● **Data to process**
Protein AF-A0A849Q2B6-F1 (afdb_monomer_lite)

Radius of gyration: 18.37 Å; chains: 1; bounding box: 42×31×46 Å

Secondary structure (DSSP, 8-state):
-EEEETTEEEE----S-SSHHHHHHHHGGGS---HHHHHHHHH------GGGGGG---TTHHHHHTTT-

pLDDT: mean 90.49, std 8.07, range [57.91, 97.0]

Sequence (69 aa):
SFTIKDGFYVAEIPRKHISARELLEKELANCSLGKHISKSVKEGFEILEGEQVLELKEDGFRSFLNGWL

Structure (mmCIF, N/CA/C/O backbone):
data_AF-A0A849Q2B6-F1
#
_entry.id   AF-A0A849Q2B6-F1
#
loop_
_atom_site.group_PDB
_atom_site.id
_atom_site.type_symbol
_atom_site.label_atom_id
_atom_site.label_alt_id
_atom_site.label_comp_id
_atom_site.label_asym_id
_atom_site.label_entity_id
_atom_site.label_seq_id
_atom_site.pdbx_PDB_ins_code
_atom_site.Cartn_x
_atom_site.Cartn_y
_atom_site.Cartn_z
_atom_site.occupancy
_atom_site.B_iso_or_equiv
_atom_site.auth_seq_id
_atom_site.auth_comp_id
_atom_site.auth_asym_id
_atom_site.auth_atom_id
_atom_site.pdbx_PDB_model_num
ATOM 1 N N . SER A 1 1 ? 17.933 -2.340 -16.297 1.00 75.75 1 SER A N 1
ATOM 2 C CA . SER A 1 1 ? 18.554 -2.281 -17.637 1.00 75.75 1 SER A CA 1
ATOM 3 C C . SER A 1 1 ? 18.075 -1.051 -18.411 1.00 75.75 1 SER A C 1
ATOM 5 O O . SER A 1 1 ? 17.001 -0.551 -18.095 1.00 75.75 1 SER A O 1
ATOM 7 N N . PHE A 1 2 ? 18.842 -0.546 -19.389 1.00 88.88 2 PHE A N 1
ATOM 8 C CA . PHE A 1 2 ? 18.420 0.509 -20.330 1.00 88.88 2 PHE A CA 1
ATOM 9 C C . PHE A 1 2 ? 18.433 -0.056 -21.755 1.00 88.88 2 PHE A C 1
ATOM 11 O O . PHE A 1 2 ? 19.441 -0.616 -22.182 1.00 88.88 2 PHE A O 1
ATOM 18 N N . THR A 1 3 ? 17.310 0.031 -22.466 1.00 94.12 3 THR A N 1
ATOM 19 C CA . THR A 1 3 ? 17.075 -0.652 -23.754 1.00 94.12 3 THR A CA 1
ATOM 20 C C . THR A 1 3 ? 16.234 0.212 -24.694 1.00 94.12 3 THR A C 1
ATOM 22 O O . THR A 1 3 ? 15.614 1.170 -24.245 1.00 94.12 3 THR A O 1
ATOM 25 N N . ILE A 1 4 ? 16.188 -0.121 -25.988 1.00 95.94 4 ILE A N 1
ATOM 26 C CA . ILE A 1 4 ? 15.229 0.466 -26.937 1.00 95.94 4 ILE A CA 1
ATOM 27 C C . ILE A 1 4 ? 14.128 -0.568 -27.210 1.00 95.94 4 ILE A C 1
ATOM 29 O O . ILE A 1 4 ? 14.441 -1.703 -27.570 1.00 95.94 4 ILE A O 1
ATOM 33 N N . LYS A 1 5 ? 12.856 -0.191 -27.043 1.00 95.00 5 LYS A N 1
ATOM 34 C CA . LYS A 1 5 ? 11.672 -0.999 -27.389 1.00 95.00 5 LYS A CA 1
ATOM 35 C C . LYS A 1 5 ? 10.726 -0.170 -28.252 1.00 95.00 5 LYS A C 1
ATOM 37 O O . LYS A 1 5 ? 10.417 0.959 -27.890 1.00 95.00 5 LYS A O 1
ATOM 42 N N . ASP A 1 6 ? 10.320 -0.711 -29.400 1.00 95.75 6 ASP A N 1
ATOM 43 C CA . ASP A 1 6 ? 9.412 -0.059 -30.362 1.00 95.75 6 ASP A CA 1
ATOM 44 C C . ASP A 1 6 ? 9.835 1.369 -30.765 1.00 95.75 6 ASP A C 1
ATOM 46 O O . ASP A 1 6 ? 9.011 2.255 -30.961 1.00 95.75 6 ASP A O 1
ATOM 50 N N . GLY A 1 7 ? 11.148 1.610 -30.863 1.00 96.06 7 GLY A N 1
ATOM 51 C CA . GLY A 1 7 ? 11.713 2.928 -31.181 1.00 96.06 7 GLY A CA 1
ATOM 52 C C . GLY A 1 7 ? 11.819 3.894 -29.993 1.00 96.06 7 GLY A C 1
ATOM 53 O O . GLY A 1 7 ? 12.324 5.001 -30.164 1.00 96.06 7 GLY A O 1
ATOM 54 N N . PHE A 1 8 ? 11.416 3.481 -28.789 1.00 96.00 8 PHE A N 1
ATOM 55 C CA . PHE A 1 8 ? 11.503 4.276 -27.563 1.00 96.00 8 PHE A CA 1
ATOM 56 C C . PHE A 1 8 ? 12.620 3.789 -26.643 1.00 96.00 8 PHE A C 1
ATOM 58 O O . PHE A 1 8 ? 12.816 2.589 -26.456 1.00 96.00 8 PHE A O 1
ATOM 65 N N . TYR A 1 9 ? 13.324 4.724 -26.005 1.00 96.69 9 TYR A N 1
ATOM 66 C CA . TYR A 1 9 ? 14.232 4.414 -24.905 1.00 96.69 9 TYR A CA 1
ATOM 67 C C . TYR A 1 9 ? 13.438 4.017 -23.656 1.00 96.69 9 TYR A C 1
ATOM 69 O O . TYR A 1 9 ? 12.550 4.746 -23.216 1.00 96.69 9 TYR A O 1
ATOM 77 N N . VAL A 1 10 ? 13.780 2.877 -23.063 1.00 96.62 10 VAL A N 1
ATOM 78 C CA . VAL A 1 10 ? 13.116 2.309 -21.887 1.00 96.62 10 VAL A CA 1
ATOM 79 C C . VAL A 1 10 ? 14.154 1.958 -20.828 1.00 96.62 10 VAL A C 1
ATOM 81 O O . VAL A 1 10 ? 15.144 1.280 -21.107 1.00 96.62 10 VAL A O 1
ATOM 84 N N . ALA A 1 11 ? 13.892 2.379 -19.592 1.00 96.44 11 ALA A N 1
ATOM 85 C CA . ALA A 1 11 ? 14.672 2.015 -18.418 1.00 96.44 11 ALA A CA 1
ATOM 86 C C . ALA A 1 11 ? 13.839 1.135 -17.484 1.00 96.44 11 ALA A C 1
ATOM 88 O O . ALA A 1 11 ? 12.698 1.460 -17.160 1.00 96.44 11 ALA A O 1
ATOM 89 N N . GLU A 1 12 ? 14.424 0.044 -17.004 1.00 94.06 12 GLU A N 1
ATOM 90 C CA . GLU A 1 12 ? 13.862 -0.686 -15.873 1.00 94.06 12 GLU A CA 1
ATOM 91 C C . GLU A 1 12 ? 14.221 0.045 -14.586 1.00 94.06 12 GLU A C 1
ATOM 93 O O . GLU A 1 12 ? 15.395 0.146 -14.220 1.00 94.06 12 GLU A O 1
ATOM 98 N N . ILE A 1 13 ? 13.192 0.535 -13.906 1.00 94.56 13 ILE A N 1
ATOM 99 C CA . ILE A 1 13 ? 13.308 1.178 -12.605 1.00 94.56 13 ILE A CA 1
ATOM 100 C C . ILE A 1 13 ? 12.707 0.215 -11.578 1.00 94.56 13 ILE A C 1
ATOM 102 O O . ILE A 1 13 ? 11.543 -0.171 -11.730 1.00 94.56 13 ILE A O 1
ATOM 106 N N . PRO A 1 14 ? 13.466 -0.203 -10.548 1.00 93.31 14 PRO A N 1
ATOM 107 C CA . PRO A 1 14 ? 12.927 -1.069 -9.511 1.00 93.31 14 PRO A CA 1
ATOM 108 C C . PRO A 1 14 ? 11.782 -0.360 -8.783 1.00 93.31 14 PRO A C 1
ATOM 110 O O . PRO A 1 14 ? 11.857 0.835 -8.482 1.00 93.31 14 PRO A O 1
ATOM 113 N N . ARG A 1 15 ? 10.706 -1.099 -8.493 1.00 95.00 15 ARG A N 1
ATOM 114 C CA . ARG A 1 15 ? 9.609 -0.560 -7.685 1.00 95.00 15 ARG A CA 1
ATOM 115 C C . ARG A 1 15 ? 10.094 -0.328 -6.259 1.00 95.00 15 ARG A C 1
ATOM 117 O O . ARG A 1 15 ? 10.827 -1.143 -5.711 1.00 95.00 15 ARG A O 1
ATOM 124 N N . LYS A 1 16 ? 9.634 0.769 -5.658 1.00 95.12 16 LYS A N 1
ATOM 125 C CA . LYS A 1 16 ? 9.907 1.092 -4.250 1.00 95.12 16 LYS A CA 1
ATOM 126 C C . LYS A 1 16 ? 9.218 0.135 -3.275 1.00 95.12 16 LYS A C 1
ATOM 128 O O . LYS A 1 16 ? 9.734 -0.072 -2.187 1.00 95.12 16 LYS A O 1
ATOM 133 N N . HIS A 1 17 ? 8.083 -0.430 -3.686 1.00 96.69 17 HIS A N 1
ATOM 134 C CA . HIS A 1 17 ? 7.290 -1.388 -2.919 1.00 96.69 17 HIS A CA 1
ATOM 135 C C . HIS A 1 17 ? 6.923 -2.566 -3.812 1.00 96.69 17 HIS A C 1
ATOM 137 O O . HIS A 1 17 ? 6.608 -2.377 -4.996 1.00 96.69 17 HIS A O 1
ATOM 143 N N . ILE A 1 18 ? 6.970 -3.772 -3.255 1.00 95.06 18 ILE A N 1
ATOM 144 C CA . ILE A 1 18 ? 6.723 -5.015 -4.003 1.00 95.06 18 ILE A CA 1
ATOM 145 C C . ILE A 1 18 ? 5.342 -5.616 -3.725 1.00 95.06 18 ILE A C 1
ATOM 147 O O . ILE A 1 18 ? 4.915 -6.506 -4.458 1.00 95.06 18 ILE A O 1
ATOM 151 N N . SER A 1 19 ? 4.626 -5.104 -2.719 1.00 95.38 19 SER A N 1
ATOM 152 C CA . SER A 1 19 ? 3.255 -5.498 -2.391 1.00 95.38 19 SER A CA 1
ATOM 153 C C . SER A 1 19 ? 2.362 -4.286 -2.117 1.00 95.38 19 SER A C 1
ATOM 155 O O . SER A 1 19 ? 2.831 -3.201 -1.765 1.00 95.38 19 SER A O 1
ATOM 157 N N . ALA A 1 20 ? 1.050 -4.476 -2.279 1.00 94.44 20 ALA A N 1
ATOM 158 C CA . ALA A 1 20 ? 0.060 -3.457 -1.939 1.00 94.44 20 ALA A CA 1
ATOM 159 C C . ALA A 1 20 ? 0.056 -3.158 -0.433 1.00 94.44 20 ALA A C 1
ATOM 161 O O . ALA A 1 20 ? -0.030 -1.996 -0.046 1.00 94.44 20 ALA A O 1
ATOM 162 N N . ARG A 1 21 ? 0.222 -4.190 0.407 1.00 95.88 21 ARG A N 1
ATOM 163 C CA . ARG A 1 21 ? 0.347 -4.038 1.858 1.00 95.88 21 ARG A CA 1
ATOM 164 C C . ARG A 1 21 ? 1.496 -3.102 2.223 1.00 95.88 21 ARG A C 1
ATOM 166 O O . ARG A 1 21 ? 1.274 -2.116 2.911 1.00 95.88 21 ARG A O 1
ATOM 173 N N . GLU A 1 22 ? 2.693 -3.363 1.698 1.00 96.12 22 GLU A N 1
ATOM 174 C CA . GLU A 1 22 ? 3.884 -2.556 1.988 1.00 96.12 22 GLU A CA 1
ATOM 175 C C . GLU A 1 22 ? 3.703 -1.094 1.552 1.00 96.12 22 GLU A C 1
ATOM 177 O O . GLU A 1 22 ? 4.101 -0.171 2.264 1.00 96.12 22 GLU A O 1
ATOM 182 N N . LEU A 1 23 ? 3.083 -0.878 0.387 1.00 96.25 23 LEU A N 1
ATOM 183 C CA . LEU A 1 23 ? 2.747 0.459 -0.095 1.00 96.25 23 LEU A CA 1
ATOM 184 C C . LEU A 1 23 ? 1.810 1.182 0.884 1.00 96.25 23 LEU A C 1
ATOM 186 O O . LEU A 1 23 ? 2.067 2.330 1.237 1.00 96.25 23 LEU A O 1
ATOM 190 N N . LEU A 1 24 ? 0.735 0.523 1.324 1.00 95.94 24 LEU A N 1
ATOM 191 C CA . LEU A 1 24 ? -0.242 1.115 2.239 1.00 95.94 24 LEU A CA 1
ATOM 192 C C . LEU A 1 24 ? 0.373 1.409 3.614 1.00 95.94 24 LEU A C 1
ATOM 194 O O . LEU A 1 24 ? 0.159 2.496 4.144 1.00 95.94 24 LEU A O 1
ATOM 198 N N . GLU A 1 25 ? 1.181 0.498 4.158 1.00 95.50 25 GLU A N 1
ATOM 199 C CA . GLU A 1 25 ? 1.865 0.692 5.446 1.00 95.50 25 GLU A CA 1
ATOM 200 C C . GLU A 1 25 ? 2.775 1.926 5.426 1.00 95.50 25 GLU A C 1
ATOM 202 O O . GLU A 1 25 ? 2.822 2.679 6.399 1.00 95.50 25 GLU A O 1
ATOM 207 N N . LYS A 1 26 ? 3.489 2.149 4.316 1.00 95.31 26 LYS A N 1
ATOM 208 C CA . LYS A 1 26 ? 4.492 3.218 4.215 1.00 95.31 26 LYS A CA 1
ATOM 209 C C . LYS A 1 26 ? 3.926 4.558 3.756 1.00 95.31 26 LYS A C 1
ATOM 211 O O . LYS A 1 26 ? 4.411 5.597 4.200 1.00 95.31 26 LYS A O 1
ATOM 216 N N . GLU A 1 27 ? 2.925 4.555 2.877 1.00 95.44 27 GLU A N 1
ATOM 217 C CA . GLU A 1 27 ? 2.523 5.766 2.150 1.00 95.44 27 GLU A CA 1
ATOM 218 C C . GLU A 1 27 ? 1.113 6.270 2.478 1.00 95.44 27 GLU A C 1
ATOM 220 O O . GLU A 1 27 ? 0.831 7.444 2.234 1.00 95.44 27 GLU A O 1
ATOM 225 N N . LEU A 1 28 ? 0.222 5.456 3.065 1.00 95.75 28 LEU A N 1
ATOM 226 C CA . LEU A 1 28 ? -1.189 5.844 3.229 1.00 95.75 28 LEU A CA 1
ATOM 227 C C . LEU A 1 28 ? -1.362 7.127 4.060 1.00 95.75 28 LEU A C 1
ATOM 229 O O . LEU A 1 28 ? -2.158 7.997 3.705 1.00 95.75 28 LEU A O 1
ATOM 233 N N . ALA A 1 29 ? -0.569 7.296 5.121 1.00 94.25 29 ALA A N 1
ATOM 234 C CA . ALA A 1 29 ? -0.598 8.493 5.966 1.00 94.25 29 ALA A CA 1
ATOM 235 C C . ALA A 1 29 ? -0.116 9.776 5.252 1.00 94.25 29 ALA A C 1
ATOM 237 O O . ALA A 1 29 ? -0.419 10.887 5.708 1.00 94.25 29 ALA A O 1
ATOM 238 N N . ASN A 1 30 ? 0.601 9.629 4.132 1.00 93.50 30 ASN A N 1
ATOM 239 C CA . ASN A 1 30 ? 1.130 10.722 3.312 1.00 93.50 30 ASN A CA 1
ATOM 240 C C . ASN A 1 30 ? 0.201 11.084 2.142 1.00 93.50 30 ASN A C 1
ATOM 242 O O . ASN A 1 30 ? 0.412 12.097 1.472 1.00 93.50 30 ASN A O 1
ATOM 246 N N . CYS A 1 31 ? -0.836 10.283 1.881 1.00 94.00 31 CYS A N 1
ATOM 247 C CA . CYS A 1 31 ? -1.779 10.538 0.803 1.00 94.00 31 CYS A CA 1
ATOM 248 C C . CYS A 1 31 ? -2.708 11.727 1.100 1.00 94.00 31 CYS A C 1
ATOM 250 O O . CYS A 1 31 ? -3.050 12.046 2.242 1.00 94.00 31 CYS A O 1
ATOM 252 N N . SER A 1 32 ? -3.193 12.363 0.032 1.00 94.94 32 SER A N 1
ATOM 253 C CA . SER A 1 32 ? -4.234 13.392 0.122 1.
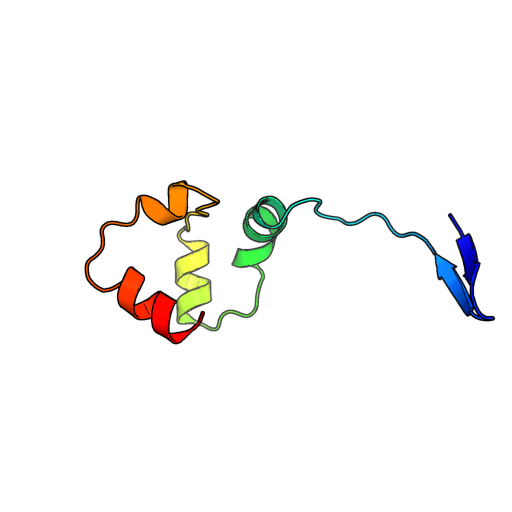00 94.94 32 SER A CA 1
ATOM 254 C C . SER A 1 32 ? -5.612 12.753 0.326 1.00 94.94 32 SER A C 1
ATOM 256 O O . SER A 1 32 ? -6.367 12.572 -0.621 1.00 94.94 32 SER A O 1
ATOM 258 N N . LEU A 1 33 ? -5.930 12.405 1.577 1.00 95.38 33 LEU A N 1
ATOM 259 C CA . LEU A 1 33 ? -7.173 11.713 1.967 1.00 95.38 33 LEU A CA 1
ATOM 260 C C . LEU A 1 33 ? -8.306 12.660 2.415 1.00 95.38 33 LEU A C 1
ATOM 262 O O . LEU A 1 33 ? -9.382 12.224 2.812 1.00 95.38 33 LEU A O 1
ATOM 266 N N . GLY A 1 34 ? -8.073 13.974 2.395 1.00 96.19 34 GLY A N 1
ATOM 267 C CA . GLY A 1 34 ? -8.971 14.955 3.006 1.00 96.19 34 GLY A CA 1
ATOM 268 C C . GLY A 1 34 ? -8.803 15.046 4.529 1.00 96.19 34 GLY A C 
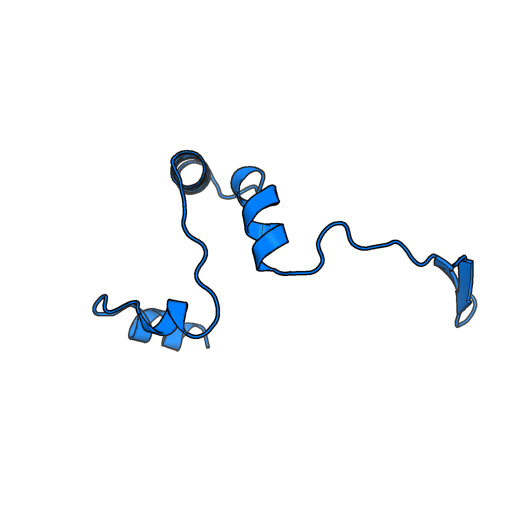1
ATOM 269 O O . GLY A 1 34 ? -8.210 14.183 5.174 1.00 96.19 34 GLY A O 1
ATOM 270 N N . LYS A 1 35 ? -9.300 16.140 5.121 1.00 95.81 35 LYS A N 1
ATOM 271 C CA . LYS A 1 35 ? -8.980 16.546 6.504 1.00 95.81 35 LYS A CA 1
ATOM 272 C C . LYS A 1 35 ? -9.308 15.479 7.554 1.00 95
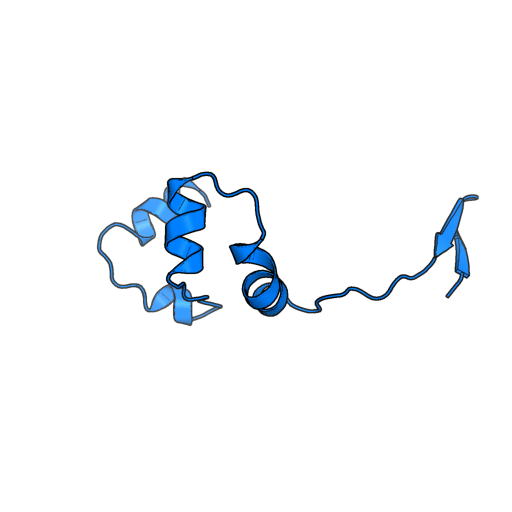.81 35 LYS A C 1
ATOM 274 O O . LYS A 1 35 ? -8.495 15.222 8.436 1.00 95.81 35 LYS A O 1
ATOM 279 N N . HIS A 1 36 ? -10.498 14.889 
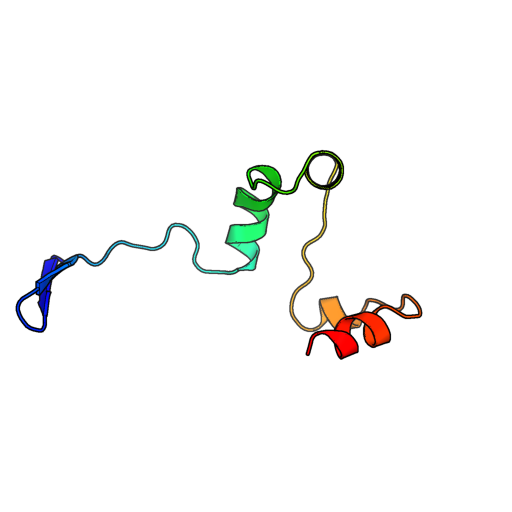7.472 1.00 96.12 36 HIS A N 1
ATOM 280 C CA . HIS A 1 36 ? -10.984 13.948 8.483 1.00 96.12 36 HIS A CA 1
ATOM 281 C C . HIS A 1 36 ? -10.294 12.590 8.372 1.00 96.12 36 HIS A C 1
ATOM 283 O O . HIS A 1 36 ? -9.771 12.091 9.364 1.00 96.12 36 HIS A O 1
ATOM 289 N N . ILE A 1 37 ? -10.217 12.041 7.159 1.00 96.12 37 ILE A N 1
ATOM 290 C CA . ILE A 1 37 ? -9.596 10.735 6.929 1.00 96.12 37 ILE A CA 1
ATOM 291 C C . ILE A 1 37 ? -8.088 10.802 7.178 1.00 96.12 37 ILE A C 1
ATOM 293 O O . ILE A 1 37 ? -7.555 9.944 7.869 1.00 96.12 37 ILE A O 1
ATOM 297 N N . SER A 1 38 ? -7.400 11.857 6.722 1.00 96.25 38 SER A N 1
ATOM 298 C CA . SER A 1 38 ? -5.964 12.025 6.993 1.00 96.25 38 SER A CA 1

● **Problem to work on**
Nothing except the lines from the one containing "ATOM 240 C C" through the one containing "ATOM 272 C C" should appear in the answer, exactly as above and without pictures.

● **Written reply**
ATOM 240 C C . ASN A 1 30 ? 0.201 11.084 2.142 1.00 93.50 30 ASN A C 1
ATOM 242 O O . ASN A 1 30 ? 0.412 12.097 1.472 1.00 93.50 30 ASN A O 1
ATOM 246 N N . CYS A 1 31 ? -0.836 10.283 1.881 1.00 94.00 31 CYS A N 1
ATOM 247 C CA . CYS A 1 31 ? -1.779 10.538 0.803 1.00 94.00 31 CYS A CA 1
ATOM 248 C C . CYS A 1 31 ? -2.708 11.727 1.100 1.00 94.00 31 CYS A C 1
ATOM 250 O O . CYS A 1 31 ? -3.050 12.046 2.242 1.00 94.00 31 CYS A O 1
ATOM 252 N N . SER A 1 32 ? -3.193 12.363 0.032 1.00 94.94 32 SER A N 1
ATOM 253 C CA . SER A 1 32 ? -4.234 13.392 0.122 1.
00 94.94 32 SER A CA 1
ATOM 254 C C . SER A 1 32 ? -5.612 12.753 0.326 1.00 94.94 32 SER A C 1
ATOM 256 O O . SER A 1 32 ? -6.367 12.572 -0.621 1.00 94.94 32 SER A O 1
ATOM 258 N N . LEU A 1 33 ? -5.930 12.405 1.577 1.00 95.38 33 LEU A N 1
ATOM 259 C CA . LEU A 1 33 ? -7.173 11.713 1.967 1.00 95.38 33 LEU A CA 1
ATOM 260 C C . LEU A 1 33 ? -8.306 12.660 2.415 1.00 95.38 33 LEU A C 1
ATOM 262 O O . LEU A 1 33 ? -9.382 12.224 2.812 1.00 95.38 33 LEU A O 1
ATOM 266 N N . GLY A 1 34 ? -8.073 13.974 2.395 1.00 96.19 34 GLY A N 1
ATOM 267 C CA . GLY A 1 34 ? -8.971 14.955 3.006 1.00 96.19 34 GLY A CA 1
ATOM 268 C C . GLY A 1 34 ? -8.803 15.046 4.529 1.00 96.19 34 GLY A C 
1
ATOM 269 O O . GLY A 1 34 ? -8.210 14.183 5.174 1.00 96.19 34 GLY A O 1
ATOM 270 N N . LYS A 1 35 ? -9.300 16.140 5.121 1.00 95.81 35 LYS A N 1
ATOM 271 C CA . LYS A 1 35 ? -8.980 16.546 6.504 1.00 95.81 35 LYS A CA 1
ATOM 272 C C . LYS A 1 35 ? -9.308 15.479 7.554 1.00 95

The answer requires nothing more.